Work to complete
Only certain lines below are wanted: those starting at the line containing "ATOM 109 C CA" and ending at the line containing "ATOM 114 C CA", both included, each retyped exactly.

[Records from a data source]
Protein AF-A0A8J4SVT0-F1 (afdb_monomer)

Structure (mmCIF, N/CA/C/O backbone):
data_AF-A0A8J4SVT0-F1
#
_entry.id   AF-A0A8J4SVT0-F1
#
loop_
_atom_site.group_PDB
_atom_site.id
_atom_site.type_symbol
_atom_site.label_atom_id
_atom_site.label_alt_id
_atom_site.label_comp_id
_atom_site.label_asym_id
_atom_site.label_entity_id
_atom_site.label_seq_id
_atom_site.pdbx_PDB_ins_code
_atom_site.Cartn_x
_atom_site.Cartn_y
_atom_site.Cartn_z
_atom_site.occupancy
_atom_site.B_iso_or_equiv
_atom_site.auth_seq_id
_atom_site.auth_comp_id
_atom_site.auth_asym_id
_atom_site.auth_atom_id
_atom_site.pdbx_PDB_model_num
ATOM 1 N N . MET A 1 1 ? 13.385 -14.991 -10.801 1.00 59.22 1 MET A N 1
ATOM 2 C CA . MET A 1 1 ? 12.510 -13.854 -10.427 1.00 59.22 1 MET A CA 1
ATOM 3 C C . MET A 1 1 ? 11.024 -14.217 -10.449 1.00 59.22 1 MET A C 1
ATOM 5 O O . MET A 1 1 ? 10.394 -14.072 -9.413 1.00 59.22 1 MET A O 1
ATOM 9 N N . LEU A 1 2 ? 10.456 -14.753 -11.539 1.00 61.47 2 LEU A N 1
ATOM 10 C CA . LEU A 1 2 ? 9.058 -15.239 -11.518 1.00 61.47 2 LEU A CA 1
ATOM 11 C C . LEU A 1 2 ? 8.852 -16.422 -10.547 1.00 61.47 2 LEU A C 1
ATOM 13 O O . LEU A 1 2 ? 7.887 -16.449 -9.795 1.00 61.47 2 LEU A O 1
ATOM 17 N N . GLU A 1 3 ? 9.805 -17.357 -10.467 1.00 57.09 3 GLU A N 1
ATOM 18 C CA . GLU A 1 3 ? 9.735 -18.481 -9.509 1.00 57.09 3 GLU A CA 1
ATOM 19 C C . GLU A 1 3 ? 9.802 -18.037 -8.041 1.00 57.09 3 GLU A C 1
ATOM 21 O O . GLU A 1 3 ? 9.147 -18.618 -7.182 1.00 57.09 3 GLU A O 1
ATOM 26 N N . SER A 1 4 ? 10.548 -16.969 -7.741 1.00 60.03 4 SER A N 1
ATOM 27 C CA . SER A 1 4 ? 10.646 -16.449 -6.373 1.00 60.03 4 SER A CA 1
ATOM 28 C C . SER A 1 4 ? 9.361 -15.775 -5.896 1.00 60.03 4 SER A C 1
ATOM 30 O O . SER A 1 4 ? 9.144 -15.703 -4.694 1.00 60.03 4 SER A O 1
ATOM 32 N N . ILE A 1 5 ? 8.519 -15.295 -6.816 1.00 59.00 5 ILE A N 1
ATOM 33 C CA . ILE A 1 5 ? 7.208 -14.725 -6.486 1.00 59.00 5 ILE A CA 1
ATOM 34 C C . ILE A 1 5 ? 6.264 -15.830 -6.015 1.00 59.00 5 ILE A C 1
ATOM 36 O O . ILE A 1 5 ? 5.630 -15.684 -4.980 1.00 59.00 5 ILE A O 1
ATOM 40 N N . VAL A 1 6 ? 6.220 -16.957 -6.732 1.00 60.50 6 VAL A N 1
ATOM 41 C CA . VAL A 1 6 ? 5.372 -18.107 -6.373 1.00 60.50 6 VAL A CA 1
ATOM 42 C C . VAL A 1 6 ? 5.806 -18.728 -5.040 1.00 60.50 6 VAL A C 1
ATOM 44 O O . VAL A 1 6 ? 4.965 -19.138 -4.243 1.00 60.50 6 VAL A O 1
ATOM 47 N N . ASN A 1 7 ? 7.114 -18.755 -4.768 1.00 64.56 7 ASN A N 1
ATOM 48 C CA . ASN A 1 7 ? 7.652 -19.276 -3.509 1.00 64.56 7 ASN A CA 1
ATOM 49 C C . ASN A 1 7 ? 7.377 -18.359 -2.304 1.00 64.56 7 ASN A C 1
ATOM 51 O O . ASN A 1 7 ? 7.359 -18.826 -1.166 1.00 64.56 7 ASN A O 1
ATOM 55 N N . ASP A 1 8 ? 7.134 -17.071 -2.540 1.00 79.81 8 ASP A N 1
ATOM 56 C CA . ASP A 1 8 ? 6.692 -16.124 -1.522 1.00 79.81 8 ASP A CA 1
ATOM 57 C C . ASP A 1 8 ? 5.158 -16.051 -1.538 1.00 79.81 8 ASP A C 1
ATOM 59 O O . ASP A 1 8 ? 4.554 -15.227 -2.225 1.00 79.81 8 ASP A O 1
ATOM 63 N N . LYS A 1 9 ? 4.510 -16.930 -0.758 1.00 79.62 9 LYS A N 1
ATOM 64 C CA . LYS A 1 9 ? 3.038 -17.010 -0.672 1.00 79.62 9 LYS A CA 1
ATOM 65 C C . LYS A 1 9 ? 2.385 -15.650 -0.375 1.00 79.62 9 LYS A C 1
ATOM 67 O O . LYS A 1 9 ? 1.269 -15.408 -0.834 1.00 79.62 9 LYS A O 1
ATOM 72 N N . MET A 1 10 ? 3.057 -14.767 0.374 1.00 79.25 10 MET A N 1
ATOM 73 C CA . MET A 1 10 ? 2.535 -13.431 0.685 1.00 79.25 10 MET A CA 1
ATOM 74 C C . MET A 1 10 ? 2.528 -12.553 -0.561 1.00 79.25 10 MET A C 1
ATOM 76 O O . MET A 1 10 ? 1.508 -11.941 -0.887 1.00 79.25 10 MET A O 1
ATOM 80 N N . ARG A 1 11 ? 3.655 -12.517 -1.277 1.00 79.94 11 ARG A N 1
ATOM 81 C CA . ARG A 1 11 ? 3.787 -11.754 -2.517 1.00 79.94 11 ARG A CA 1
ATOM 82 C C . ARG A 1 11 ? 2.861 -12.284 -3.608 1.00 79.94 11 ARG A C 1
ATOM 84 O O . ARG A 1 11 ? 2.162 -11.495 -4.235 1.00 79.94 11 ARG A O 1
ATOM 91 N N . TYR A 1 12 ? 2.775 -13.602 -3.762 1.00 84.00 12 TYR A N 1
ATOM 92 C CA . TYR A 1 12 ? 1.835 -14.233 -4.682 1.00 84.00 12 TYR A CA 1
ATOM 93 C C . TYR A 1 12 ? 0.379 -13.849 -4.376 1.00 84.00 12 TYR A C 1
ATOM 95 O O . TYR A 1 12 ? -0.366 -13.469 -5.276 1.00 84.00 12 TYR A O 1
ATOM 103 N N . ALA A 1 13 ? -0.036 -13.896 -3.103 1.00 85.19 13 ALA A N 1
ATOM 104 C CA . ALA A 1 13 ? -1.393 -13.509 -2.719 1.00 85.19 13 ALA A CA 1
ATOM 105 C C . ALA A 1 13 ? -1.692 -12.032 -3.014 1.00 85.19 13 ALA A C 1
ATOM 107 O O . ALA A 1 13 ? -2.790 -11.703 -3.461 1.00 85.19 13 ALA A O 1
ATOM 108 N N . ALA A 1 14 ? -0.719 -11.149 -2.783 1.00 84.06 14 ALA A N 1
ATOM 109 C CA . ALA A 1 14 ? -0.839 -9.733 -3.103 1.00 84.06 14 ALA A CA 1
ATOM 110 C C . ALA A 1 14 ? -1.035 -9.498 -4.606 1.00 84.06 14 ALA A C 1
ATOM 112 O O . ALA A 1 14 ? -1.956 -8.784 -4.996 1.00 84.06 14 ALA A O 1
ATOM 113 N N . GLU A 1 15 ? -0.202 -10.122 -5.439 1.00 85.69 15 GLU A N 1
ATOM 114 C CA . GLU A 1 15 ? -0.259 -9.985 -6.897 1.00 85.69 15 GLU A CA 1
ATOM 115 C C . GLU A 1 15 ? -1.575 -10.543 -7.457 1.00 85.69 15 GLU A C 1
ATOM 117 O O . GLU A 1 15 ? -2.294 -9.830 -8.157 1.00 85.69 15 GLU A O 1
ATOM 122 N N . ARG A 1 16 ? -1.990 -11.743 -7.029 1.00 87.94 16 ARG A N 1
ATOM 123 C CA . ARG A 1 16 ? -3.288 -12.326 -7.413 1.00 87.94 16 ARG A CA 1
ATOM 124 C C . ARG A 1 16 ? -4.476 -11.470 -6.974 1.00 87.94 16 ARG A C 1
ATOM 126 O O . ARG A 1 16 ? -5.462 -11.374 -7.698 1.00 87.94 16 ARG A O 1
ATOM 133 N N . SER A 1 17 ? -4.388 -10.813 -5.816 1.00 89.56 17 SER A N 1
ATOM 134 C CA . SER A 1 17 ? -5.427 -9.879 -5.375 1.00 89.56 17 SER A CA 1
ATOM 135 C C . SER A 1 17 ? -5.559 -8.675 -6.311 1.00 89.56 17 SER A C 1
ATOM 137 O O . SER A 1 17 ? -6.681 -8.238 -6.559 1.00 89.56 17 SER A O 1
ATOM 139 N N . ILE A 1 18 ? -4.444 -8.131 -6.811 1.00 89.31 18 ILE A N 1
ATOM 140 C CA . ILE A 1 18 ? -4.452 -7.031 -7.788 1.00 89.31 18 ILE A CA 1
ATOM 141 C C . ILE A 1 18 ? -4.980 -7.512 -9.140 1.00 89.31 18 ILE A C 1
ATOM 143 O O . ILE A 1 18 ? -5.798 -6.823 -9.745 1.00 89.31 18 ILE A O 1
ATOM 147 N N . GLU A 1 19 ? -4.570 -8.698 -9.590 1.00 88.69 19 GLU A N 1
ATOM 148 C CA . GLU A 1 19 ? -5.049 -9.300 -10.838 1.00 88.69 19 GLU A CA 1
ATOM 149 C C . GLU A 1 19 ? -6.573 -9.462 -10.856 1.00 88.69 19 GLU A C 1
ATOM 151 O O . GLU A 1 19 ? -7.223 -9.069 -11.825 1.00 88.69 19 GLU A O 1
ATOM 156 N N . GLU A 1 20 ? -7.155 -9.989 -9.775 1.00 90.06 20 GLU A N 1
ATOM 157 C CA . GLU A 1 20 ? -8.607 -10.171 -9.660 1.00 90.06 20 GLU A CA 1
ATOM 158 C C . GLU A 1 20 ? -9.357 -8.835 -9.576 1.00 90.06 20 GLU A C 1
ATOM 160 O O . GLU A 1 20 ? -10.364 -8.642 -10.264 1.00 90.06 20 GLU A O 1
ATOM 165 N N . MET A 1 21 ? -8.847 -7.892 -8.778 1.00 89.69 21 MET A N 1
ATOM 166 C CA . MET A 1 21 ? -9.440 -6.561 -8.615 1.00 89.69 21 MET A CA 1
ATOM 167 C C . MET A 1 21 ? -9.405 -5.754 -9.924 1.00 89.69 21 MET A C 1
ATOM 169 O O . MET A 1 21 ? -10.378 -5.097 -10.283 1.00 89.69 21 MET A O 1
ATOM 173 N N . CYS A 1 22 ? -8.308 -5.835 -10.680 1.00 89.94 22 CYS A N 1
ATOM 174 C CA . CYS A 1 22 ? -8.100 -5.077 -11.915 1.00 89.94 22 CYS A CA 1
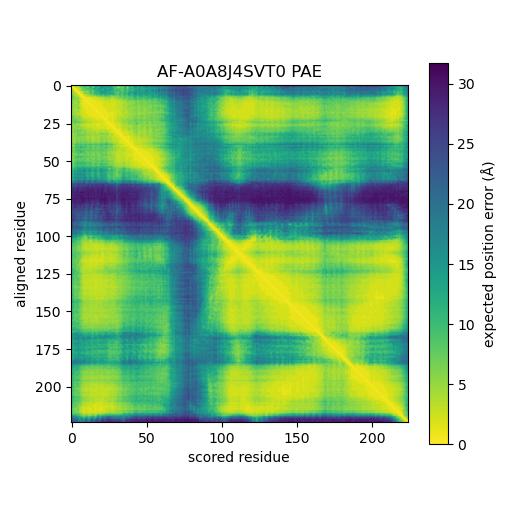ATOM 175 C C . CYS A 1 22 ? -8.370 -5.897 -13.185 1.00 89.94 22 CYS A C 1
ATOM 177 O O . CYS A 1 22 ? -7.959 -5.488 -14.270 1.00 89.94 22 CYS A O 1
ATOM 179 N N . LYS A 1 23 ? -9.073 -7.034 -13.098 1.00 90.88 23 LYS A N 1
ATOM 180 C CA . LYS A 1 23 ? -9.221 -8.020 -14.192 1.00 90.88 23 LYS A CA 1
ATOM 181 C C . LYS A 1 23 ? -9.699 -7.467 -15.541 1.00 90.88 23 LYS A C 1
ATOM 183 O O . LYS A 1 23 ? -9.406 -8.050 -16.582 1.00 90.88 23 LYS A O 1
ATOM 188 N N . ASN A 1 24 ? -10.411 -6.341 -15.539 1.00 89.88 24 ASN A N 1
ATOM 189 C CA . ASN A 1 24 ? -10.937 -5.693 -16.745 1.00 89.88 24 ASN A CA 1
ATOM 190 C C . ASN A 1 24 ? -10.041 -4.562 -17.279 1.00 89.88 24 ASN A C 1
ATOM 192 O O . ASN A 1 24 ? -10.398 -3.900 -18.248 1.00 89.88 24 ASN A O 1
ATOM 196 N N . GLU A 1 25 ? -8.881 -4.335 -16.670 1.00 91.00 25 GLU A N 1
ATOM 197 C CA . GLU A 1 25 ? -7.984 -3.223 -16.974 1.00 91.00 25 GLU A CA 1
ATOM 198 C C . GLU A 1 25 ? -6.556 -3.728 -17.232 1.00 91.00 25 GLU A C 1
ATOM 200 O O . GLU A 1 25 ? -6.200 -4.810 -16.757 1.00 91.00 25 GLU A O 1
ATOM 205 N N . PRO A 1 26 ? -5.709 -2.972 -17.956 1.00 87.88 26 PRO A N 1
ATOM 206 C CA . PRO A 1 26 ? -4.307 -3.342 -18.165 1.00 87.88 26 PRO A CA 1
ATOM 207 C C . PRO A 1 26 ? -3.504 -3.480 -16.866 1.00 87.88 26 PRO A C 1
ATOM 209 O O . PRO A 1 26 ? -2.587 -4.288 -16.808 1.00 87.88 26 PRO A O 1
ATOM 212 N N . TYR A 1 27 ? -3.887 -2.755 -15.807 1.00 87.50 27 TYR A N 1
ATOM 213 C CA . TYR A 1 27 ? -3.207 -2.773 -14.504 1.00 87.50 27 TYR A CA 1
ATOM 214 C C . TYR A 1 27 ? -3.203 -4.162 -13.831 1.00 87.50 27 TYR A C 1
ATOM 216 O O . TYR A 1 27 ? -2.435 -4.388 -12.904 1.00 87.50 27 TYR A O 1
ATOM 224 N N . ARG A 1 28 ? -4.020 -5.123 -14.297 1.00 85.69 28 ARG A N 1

Answer section
ATOM 109 C CA . ALA A 1 14 ? -0.839 -9.733 -3.103 1.00 84.06 14 ALA A CA 1
ATOM 110 C C . ALA A 1 14 ? -1.035 -9.498 -4.606 1.00 84.06 14 ALA A C 1
ATOM 112 O O . ALA A 1 14 ? -1.956 -8.784 -4.996 1.00 84.06 14 ALA A O 1
ATOM 113 N N . GLU A 1 15 ? -0.202 -10.122 -5.439 1.00 85.69 15 GLU A N 1
ATOM 114 C CA . GLU A 1 15 ? -0.259 -9.985 -6.897 1.00 85.69 15 GLU A CA 1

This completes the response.